After that Sanchez and a couple of cute Spanish girls with long black hair, big brown eyes and voices about as harsh as the parakeet’s went about setting up a table in the sunshine beside the pool, while Araminta sat and browned herself behind large, tortoiseshell sunglasses.
“Who’s dead?” she said suddenly, then answered her own question. “Captain Bill Hartmann, your arch enemy in the Ben-Amini affair[6], he’s dead. Raymond Hirsch, apparent leader of the ‘Find Harry’ department of the CIA, he’s dead. Captain
Seth Campbell, alleged Air Force Intelligence, but according to my research a CIA officer, probably attached to Hirsch’s ‘Find Harry’ team and, indirectly, working for Cavendish—” She paused a moment, having lost herself in her overly long sentence, then shrugged and said, “He’s dead too.”
I shook my head. “What I don’t get is, if Cavendish wanted me alive so he could interrogate me, why’d he send Campbell to kill me?”
She raised a hand to wag a finger at me. “I said indirectly working for Cavendish. As I understand it, after Panama[7] Hirsch didn’t really care much who you worked for. I think he bought your story that you were independent. One way or the other, he came to the conclusion that your employer was not the problem, you were. Hirsch and certain elements in the CIA collaborated with Cavendish—Cavendish pulled a lot of weight, but ultimately it was a collaboration—and Hirsch wanted you dead. Cavendish wanted to interrogate you but Hirsch was clear, he wanted you dead.”
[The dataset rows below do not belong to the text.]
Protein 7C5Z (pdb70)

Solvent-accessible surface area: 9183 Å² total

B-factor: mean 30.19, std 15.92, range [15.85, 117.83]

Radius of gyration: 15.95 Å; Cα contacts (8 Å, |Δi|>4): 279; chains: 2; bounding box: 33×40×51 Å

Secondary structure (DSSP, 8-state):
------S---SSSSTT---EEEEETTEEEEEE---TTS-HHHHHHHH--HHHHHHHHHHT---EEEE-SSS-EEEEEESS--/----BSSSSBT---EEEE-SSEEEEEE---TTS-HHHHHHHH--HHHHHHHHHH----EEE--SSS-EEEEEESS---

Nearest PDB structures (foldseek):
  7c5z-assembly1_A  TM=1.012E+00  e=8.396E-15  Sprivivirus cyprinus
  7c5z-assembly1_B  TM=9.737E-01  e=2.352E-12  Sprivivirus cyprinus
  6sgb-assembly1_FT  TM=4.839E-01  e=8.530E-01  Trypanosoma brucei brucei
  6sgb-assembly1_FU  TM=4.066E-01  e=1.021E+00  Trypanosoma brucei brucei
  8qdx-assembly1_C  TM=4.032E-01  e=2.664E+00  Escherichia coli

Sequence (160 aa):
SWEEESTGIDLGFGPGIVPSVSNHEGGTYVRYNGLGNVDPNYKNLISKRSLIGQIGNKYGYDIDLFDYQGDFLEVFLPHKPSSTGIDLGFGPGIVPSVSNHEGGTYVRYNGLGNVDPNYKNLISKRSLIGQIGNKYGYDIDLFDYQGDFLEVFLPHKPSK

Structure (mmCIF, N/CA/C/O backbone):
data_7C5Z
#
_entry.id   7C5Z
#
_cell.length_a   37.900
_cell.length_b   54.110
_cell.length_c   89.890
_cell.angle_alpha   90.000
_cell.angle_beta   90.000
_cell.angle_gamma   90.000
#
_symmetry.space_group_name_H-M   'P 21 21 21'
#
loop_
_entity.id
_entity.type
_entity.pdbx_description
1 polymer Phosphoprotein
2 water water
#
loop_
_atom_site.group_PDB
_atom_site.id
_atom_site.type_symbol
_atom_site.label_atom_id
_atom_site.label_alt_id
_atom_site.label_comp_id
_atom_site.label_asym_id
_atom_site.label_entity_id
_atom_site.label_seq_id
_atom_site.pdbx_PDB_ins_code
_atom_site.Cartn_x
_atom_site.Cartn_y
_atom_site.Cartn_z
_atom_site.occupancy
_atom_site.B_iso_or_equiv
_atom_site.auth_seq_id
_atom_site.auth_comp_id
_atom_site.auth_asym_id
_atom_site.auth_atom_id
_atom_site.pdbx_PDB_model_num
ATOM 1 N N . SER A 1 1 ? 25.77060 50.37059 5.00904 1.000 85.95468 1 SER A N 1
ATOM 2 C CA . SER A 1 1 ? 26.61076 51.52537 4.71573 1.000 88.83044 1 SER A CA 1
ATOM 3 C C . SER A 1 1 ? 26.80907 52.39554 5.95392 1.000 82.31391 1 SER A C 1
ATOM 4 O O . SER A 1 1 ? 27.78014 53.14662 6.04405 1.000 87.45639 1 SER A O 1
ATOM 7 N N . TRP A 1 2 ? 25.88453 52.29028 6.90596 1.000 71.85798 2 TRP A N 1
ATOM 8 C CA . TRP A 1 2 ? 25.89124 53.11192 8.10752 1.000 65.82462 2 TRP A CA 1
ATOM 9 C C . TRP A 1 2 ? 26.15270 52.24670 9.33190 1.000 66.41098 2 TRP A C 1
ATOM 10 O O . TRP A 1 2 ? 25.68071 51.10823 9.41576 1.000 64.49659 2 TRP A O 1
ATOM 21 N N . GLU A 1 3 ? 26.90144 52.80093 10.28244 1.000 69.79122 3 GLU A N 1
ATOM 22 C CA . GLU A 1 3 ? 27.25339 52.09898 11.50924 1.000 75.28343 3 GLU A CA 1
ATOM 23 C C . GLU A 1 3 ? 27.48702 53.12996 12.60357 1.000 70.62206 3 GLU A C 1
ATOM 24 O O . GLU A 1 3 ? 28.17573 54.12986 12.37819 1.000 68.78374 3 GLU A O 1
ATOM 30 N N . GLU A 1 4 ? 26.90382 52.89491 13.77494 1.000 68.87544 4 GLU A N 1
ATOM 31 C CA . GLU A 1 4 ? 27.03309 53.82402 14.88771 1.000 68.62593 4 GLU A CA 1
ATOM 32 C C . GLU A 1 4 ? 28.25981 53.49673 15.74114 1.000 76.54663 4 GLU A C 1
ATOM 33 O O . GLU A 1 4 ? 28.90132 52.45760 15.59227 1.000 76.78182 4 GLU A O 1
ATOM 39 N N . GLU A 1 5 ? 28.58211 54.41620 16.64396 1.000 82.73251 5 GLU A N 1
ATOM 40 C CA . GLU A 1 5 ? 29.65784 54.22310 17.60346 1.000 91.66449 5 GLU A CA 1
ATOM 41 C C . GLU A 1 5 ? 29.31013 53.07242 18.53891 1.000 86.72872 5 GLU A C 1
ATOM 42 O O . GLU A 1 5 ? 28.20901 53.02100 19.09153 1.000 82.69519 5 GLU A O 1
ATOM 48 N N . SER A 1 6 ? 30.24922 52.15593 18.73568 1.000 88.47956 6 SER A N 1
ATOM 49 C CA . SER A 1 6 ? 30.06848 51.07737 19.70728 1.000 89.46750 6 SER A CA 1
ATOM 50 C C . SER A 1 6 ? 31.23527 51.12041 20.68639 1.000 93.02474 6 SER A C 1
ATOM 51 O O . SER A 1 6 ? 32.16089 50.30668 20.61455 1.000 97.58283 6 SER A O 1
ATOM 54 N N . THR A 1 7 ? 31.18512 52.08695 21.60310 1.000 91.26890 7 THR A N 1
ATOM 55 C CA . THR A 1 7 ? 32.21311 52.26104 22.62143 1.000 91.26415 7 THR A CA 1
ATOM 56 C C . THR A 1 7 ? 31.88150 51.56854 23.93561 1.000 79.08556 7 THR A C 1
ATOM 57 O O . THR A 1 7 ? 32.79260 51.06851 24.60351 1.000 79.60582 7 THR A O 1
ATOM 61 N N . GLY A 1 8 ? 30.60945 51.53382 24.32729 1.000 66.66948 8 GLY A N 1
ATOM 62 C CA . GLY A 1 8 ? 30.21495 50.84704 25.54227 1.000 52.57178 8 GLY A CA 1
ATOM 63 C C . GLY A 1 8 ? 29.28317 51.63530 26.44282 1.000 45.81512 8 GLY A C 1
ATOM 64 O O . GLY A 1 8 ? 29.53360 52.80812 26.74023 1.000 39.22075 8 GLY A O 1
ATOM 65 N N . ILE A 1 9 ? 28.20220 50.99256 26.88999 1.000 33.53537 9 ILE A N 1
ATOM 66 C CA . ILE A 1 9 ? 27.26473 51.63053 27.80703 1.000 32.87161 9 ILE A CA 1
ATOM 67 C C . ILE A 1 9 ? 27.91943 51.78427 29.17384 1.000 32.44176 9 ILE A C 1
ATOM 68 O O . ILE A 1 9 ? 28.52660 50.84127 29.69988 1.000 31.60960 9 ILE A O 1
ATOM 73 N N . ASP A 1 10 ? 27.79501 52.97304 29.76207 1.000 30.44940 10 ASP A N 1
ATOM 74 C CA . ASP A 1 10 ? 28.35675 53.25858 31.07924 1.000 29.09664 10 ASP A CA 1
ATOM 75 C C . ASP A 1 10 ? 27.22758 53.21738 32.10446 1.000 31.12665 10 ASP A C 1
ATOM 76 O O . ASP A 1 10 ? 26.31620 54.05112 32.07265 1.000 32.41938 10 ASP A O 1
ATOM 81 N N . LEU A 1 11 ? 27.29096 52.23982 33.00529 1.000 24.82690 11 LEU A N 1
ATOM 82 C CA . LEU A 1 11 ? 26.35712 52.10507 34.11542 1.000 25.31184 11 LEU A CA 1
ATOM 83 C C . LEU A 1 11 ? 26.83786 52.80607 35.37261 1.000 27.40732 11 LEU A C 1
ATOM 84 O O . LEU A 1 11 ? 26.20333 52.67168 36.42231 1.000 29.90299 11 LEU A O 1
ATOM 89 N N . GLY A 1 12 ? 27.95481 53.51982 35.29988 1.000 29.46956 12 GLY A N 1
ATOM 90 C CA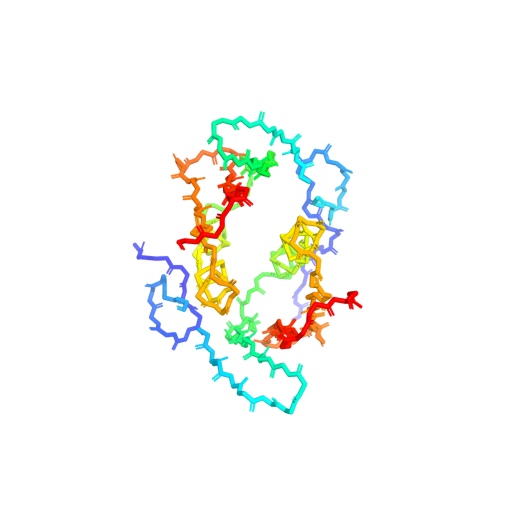 . GLY A 1 12 ? 28.54778 54.15248 36.46615 1.000 29.76061 12 GLY A CA 1
ATOM 91 C C . GLY A 1 12 ? 29.91580 53.62530 36.83197 1.000 32.49652 12 GLY A C 1
ATOM 92 O O . GLY A 1 12 ? 30.52959 54.14730 37.77442 1.000 33.28243 12 GLY A O 1
ATOM 93 N N . PHE A 1 13 ? 30.43958 52.62767 36.12130 1.000 27.44291 13 PHE A N 1
ATOM 94 C CA . PHE A 1 13 ? 31.72361 52.02001 36.45107 1.000 29.48440 13 PHE A CA 1
ATOM 95 C C . PHE A 1 13 ? 32.74295 52.18788 35.33562 1.000 31.55245 13 PHE A C 1
ATOM 96 O O . PHE A 1 13 ? 33.84496 51.63206 35.42561 1.000 35.46267 13 PHE A O 1
ATOM 104 N N . GLY A 1 14 ? 32.40359 52.93018 34.29069 1.000 29.94751 14 GLY A N 1
ATOM 105 C CA . GLY A 1 14 ? 33.23379 53.03472 33.11437 1.000 34.86367 14 GLY A CA 1
ATOM 106 C C . GLY A 1 14 ? 32.56032 52.38930 31.92121 1.000 35.81066 14 GLY A C 1
ATOM 107 O O . GLY A 1 14 ? 31.74803 51.46701 32.06297 1.000 29.00700 14 GLY A O 1
ATOM 108 N N . PRO A 1 15 ? 32.88134 52.86021 30.71701 1.000 35.81092 15 PRO A N 1
ATOM 109 C CA . PRO A 1 15 ? 32.19977 52.34406 29.52000 1.000 32.06660 15 PRO A CA 1
ATOM 110 C C . PRO A 1 15 ? 32.39708 50.84193 29.36249 1.000 34.10425 15 PRO A C 1
ATOM 111 O O . PRO A 1 15 ? 33.51676 50.33189 29.43499 1.000 34.04206 15 PRO A O 1
ATOM 115 N N . GLY A 1 16 ? 31.28518 50.13063 29.17425 1.000 30.34547 16 GLY A N 1
ATOM 116 C CA . GLY A 1 16 ? 31.29358 48.70093 28.94085 1.000 32.21392 16 GLY A CA 1
ATOM 117 C C . GLY A 1 16 ? 31.49080 47.82170 30.16240 1.000 29.95144 16 GLY A C 1
ATOM 118 O O . GLY A 1 16 ? 31.54749 46.59575 30.01300 1.000 34.20470 16 GLY A O 1
ATOM 119 N N . ILE A 1 17 ? 31.58777 48.38674 31.35905 1.000 26.72815 17 ILE A N 1
ATOM 120 C CA . ILE A 1 17 ? 31.88418 47.60784 32.55968 1.000 28.60223 17 ILE A CA 1
ATOM 121 C C . ILE A 1 17 ? 30.59801 47.33576 33.32956 1.000 24.79808 17 ILE A C 1
ATOM 122 O O . ILE A 1 17 ? 29.74562 48.22051 33.48575 1.000 26.01871 17 ILE A O 1
ATOM 127 N N . VAL A 1 18 ? 30.46559 46.10860 33.82545 1.000 24.89913 18 VAL A N 1
ATOM 128 C CA . VAL A 1 18 ? 29.36004 45.70440 34.68450 1.000 24.45768 18 VAL A CA 1
ATOM 129 C C . VAL A 1 18 ? 29.94931 45.31364 36.03046 1.000 23.70508 18 VAL A C 1
ATOM 130 O O . VAL A 1 18 ? 30.85576 44.47380 36.08956 1.000 28.87040 18 VAL A O 1
ATOM 142 N N . PRO A 1 20 ? 28.84323 44.13081 40.07408 1.000 19.94248 20 PRO A N 1
ATOM 143 C CA . PRO A 1 20 ? 27.84759 43.77558 41.08858 1.000 23.14608 20 PRO A CA 1
ATOM 144 C C . PRO A 1 20 ? 28.18535 44.39125 42.44012 1.000 19.93540 20 PRO A C 1
ATOM 145 O O . PRO A 1 20 ? 29.32375 44.77512 42.70156 1.000 20.89268 20 PRO A O 1
ATOM 149 N N . SER A 1 21 ? 27.15676 44.51533 43.28285 1.000 19.06839 21 SER A N 1
ATOM 150 C CA . SER A 1 21 ? 27.29043 44.88815 44.68886 1.000 20.18651 21 SER A CA 1
ATOM 151 C C . SER A 1 21 ? 26.74284 43.72144 45.49690 1.000 19.84978 21 SER A C 1
ATOM 152 O O . SER A 1 21 ? 25.60820 43.29330 45.26780 1.000 21.46317 21 SER A O 1
ATOM 155 N N . VAL A 1 22 ? 27.54815 43.18592 46.41298 1.000 17.08522 22 VAL A N 1
ATOM 156 C CA . VAL A 1 22 ? 27.25613 41.91321 47.06379 1.000 17.43582 22 VAL A CA 1
ATOM 157 C C . VAL A 1 22 ? 27.03730 42.13080 48.55689 1.000 20.12287 22 VAL A C 1
ATOM 158 O O . VAL A 1 22 ? 27.87779 42.73540 49.23668 1.000 19.98446 22 VAL A O 1
ATOM 162 N N . SER A 1 23 ? 25.93212 41.60722 49.07892 1.000 18.67952 23 SER A N 1
ATOM 163 C CA . SER A 1 23 ? 25.66161 41.66964 50.51197 1.000 18.52936 23 SER A CA 1
ATOM 164 C C . SER A 1 23 ? 25.08194 40.34089 50.96961 1.000 21.11379 23 SER A C 1
ATOM 165 O O . SER A 1 23 ? 24.69749 39.49560 50.15808 1.000 21.52537 23 SER A O 1
ATOM 168 N N . ASN A 1 24 ? 25.01292 40.15373 52.28957 1.000 21.54791 24 ASN A N 1
ATOM 169 C CA . ASN A 1 24 ? 24.49301 38.92320 52.86568 1.000 21.44243 24 ASN A CA 1
ATOM 170 C C . ASN A 1 24 ? 23.41647 39.26985 53.87454 1.000 24.17097 24 ASN A C 1
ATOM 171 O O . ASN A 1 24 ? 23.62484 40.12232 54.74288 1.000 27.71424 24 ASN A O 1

“So Hirsch sent Campbell to kill me in defiance of Cavendish.”
“Defiance is probably putting it a bit strong, but yeah, pretty much.”
“And Colonel James Armitage?”
“Nothing to do with Central Intelligence or Cavendish. He is legit 25th Air Force.”
“Is he still interested in me?”
She shrugged, with her face still turned to the sun. “Irrelevant. He wants the colonel back, and you are going to bring her back, right?”
“Right.”
Sanchez had set the table with a white linen cloth, white linen napkins, silver cutlery and an ice bucket with two bottles of very cold white wine in it. Now he emerged carrying a huge paella pan full of sizzling yellow rice, mussels, prawns, squid and chunks of chicken. The girls followed him in a kind of improvised procession bearing olive oil, vinegar, salt and pepper, and baskets of fresh-baked spongy white bread. The brigadier smiled at me.